One possibility: “OAE” rears its ugly head only in certain types of complex cases–antitrust, patent infringement, politically sensitive actions against high-ranking federal officials. As I wrote after Vullo, the Court may have been “more solicitous of the NRA’s free speech claims than of 9/11-detainees’ equal-protection claims during a national-security crisis or consumers’ antitrust claims, and thus less solicitous of New York’s obvious alternative explanations than of John Ashcroft or Bell Atlantic.” The Court was similarly less solicitous of Amarin’s inducement-to-infringe claims and thus more solicitous of Hikma’s obvious alternative explanation.

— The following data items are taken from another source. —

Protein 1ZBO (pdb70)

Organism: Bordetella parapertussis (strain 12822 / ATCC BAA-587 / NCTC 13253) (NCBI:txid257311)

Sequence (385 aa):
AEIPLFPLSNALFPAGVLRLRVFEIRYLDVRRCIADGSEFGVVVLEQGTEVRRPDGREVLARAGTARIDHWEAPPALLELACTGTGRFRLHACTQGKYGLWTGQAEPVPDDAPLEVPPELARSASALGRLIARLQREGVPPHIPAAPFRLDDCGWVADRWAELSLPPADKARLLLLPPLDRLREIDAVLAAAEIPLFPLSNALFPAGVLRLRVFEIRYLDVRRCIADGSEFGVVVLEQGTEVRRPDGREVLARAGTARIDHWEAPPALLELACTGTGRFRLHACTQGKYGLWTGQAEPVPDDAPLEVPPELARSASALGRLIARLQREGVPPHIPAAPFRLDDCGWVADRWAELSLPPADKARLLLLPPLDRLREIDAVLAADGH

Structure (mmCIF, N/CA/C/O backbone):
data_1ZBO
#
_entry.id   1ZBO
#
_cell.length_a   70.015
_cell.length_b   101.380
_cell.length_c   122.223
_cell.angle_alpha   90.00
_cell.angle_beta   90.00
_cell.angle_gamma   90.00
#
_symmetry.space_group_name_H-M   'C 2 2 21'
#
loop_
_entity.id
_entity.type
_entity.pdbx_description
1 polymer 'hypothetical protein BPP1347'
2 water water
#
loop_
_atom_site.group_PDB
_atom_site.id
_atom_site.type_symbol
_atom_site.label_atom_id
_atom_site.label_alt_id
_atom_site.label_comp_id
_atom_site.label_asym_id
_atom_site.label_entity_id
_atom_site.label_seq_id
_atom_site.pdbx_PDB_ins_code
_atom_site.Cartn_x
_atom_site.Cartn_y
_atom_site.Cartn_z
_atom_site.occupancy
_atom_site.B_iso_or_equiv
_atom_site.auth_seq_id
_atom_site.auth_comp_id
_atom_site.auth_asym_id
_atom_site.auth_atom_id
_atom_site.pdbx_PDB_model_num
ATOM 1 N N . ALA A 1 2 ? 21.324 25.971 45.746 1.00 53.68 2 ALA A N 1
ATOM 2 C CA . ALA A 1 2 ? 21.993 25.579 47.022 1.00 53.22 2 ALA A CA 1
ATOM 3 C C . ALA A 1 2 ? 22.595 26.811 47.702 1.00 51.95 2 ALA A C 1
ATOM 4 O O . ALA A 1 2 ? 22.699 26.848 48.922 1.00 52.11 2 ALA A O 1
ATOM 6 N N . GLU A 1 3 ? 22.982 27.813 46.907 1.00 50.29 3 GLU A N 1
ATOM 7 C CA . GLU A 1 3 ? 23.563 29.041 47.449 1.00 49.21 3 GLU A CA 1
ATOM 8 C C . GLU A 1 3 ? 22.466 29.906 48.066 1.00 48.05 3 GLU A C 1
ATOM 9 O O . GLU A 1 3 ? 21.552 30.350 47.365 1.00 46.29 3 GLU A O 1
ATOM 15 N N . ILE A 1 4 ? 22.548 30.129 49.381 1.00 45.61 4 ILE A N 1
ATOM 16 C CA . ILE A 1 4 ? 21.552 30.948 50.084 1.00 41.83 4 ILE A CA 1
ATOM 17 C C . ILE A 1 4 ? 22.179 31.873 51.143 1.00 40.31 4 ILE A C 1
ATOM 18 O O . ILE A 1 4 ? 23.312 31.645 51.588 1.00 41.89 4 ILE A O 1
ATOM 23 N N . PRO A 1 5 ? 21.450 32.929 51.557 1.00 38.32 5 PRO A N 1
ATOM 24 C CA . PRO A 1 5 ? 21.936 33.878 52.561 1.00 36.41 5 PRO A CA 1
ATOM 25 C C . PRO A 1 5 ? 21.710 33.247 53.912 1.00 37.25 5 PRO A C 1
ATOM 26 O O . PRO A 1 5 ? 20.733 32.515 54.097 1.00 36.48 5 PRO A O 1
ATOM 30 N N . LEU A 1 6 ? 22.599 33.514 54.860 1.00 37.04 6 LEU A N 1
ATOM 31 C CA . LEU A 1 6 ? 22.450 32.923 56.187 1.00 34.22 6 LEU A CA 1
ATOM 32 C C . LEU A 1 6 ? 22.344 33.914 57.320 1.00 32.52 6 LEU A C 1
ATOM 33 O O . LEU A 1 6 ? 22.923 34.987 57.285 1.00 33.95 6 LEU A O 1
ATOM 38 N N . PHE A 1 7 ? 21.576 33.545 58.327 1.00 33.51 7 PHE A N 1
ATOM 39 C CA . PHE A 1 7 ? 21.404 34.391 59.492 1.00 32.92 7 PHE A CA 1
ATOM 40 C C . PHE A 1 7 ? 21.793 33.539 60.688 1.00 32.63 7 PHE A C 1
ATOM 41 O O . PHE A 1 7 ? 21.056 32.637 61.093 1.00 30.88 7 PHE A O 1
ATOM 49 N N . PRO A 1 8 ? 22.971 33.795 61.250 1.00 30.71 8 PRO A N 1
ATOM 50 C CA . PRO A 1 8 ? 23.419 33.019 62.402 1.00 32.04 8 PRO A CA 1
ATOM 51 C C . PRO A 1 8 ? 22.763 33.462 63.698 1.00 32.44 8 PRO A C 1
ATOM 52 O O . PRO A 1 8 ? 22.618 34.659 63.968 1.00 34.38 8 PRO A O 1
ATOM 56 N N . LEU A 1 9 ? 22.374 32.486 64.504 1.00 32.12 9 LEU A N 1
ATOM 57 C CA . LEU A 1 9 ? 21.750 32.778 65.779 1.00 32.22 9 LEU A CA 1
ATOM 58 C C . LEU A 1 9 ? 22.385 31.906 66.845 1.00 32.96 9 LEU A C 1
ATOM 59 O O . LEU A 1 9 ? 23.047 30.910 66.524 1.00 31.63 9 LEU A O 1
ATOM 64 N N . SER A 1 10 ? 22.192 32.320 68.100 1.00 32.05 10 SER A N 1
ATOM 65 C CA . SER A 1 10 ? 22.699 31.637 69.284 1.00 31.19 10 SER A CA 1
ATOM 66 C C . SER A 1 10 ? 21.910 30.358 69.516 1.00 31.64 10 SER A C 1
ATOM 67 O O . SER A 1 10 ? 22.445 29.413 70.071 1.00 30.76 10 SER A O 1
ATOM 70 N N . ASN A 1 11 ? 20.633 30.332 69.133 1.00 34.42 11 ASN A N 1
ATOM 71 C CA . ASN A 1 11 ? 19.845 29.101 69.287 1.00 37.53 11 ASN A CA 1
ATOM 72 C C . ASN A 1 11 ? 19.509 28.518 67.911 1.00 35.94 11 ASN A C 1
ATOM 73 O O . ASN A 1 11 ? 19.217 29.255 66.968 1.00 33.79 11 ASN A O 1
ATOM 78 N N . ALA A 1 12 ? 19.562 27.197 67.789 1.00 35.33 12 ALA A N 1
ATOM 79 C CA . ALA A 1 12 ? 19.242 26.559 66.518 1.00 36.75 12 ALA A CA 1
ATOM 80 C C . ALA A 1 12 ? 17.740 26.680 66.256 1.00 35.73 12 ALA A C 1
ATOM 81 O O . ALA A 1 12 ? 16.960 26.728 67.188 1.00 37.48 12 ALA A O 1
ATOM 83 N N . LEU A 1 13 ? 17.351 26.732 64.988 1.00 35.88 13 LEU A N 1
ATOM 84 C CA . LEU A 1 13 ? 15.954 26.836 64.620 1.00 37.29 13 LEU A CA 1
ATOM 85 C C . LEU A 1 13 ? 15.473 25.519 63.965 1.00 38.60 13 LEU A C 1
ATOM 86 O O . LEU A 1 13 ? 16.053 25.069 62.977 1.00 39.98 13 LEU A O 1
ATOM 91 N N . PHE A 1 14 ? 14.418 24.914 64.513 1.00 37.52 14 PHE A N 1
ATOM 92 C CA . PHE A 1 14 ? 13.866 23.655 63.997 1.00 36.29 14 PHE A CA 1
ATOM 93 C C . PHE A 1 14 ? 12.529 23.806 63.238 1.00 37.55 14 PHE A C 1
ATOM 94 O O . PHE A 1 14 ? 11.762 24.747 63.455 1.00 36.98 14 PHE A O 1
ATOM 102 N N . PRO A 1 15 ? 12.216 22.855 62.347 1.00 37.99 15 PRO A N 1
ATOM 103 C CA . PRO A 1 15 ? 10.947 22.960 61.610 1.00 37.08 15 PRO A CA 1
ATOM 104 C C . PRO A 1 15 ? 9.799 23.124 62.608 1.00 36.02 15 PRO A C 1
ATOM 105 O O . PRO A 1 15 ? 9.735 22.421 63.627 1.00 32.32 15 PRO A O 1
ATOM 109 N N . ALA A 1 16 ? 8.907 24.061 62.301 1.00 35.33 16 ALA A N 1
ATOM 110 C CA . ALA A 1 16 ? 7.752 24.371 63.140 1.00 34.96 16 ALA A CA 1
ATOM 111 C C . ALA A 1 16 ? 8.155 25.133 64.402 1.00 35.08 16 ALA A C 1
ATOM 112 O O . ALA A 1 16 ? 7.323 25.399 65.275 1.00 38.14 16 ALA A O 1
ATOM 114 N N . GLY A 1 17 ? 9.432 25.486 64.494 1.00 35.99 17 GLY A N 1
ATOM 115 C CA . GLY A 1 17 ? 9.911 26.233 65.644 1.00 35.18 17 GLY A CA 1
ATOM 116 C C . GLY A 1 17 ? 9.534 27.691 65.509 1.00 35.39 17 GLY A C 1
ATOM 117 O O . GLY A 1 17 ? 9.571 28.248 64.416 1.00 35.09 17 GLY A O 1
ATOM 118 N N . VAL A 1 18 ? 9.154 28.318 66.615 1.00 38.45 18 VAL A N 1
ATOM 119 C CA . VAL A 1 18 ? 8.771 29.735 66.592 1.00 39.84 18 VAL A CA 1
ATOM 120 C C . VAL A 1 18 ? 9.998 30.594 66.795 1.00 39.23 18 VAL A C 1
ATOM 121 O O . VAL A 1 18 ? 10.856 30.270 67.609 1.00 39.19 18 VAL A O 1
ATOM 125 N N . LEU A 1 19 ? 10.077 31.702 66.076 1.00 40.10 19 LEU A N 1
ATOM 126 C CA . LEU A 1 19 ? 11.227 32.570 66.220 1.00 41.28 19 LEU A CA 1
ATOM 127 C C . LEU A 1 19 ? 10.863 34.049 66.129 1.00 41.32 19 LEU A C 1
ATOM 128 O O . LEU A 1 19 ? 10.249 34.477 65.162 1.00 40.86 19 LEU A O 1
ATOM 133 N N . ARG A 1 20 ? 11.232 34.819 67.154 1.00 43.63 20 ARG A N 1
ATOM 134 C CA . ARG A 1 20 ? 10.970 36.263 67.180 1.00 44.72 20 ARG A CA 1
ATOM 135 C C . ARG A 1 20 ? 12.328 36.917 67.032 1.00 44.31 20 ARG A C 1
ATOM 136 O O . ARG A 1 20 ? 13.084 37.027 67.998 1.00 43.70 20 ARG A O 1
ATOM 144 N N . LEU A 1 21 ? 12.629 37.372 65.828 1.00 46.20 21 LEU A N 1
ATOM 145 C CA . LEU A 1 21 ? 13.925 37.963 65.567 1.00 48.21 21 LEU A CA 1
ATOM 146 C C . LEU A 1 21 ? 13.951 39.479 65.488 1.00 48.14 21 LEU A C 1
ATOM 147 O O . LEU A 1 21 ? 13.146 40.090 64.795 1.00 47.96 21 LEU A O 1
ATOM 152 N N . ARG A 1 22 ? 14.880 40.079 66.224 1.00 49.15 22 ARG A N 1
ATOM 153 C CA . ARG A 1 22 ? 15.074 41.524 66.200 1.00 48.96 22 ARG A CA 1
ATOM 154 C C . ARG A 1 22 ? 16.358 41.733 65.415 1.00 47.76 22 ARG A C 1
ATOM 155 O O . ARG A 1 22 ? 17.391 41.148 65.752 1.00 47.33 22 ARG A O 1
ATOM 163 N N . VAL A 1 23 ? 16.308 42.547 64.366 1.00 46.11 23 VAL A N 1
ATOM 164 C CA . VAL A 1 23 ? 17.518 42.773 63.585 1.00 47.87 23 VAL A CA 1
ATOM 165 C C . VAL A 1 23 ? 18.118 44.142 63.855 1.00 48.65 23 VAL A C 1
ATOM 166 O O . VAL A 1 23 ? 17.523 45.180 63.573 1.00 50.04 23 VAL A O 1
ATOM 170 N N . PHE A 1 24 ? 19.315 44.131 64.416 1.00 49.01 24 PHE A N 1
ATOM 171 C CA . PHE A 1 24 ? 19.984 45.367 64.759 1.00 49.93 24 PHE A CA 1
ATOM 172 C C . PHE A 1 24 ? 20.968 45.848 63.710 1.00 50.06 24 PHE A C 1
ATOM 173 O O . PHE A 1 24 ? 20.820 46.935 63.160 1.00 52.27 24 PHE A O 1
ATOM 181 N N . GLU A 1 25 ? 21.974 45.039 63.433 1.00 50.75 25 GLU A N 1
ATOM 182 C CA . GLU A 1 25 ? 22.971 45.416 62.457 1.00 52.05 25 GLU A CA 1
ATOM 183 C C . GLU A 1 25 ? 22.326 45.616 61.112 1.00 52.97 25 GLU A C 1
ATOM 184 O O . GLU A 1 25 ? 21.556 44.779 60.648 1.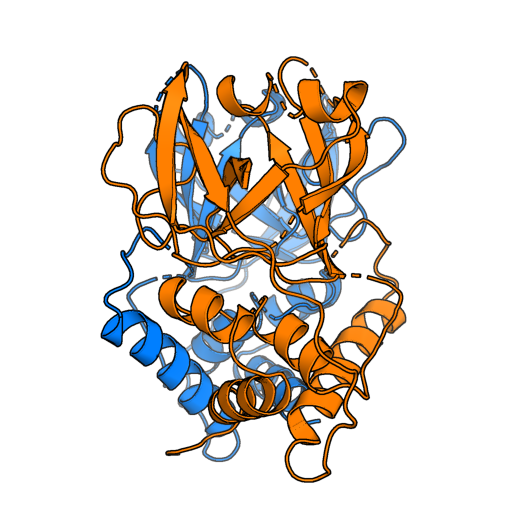00 53.20 25 GLU A O 1
ATOM 190 N N . ILE A 1 26 ? 22.644 46.734 60.481 1.00 54.07 26 ILE A N 1
ATOM 191 C CA . ILE A 1 26 ? 22.064 47.038 59.193 1.00 55.63 26 ILE A CA 1
ATOM 192 C C . ILE A 1 26 ? 22.622 46.121 58.113 1.00 54.52 26 ILE A C 1
ATOM 193 O O . ILE A 1 26 ? 22.118 46.099 56.989 1.00 54.76 26 ILE A O 1
ATOM 198 N N . ARG A 1 27 ? 23.653 45.351 58.456 1.00 53.11 27 ARG A N 1
ATOM 199 C CA . ARG A 1 27 ? 24.246 44.432 57.487 1.00 51.77 27 ARG A CA 1
ATOM 200 C C . ARG A 1 27 ? 23.234 43.380 57.054 1.00 50.54 27 ARG A C 1
ATOM 201 O O . ARG A 1 27 ? 23.360 42.795 55.979 1.00 50.39 27 ARG A O 1
ATOM 209 N N . TYR A 1 28 ? 22.225 43.157 57.891 1.00 49.38 28 TYR A N 1
ATOM 210 C CA . TYR A 1 28 ? 21.196 42.175 57.599 1.00 51.17 28 TYR A CA 1
ATOM 211 C C . TYR A 1 28 ? 19.964 42.755 56.914 1.00 53.99 28 TYR A C 1
ATOM 212 O O . TYR A 1 28 ? 19.217 42.027 56.251 1.00 53.83 28 TYR A O 1
ATOM 221 N N . LEU A 1 29 ? 19.756 44.060 57.064 1.00 55.59 29 LEU A N 1
ATOM 222 C CA . LEU A 1 29 ? 18.604 44.725 56.463 1.00 57.12 29 LEU A CA 1
ATOM 223 C C . LEU A 1 29 ? 18.365 44.332 55.009 1.00 56.72 29 LEU A C 1
ATOM 224 O O . LEU A 1 29 ? 17.234 44.037 54.619 1.00 55.56 29 LEU A O 1
ATOM 229 N N . ASP A 1 30 ? 19.429 44.323 54.213 1.00 57.01 30 ASP A N 1
ATOM 230 C CA . ASP A 1 30 ? 19.321 43.975 52.801 1.00 57.78 30 ASP A CA 1
ATOM 231 C C . ASP A 1 30 ? 18.785 42.545 52.627 1.00 57.04 30 ASP A C 1
ATOM 232 O O . ASP A 1 30 ? 18.083 42.244 51.662 1.00 57.34 30 ASP A O 1
ATOM 245 N N . VAL A 1 32 ? 16.794 40.739 55.020 1.00 48.58 32 VAL A N 1
ATOM 246 C CA . VAL A 1 32 ? 15.414 40.702 55.470 1.00 46.73 32 VAL A CA 1
ATOM 247 C C . VAL A 1 32 ? 14.479 41.451 54.521 1.00 45.90 32 VAL A C 1
ATOM 248 O O . VAL A 1 32 ? 13.348 41.022 54.268 1.00 44.56 32 VAL A O 1
ATOM 252 N N . ARG A 1 33 ? 14.952 42.569 53.988 1.00 45.32 33 ARG A N 1
ATOM 253 C CA . ARG A 1 33 ? 14.146 43.346 53.057 1.00 45.32 33 ARG A CA 1
ATOM 254 C C . ARG A 1 33 ? 13.853 42.547 51.800 1.00 44.17 33 ARG A C 1
ATOM 255 O O . ARG A 1 33 ? 12.708 42.459 51.368 1.00 45.02 33 ARG A O 1
ATOM 263 N N . ARG A 1 34 ? 14.885 41.967 51.207 1.00 42.99 34 ARG A N 1
ATOM 264 C CA . ARG A 1 34 ? 14.682 41.184 50.013 1.00 43.17 34 ARG A CA 1
ATOM 265 C C . ARG A 1 34 ? 13.719 40.041 50.317 1.00 41.54 34 ARG A C 1
ATOM 266 O O . ARG A 1 34 ? 12.817 39.769 49.535 1.00 41.54 34 ARG A O 1
ATOM 274 N N . CYS A 1 35 ? 13.893 39.389 51.460 1.00 40.63 35 CYS A N 1
ATOM 275 C CA . CYS A 1 35 ? 13.008 38.294 51.828 1.00 41.25 35 CYS A CA 1
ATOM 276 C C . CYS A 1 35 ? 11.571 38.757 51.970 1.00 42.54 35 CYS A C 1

A better possibility: Although framed as finding an OAE for facts alleged, the Court is really defining the scope of substantive law and finding the claim insufficient in light of that substantive law. As the Court puts it: “We decline to put generic manufacturers between a rock and a hard place by turning adherence to the law and industry standards into building blocks for illegal conduct.” This makes sense as a statement of the substantive law of inducement-to-infringe–no liability when following law and industry standards; that compliance renders Amarin’s claim insufficient. And the court can do this on 12(b)(6) (when limited ot the four corners of the complaint) as to the legal point, since the four corners includes applicable law. It is a bit dicier to do this as to industry standards on 12(b)(6). In essence, the Court took judicial notice of industry standards, treating them as unquestioned background facts incorporated into and thus part of the four corners for 12(b)(6) purposes.
I am not sure if courts should be able to do the latter. Industry standards and practices do not seem the undisputed, unquestioned facts of which a court can take judicial notice–akin to something contained in a judicial record or the shape of the earth or who is President of the United States. Although I think courts do something similar with contract interpretation under the UCC, so perhaps some industry standards are sufficiently established to justify judicial notice. In any event, better that courts play a bit loose with what facts it can take judicial notice of–and be honest in doing that–than make up something such as OAE that undermines the basic point of 12(b)(6).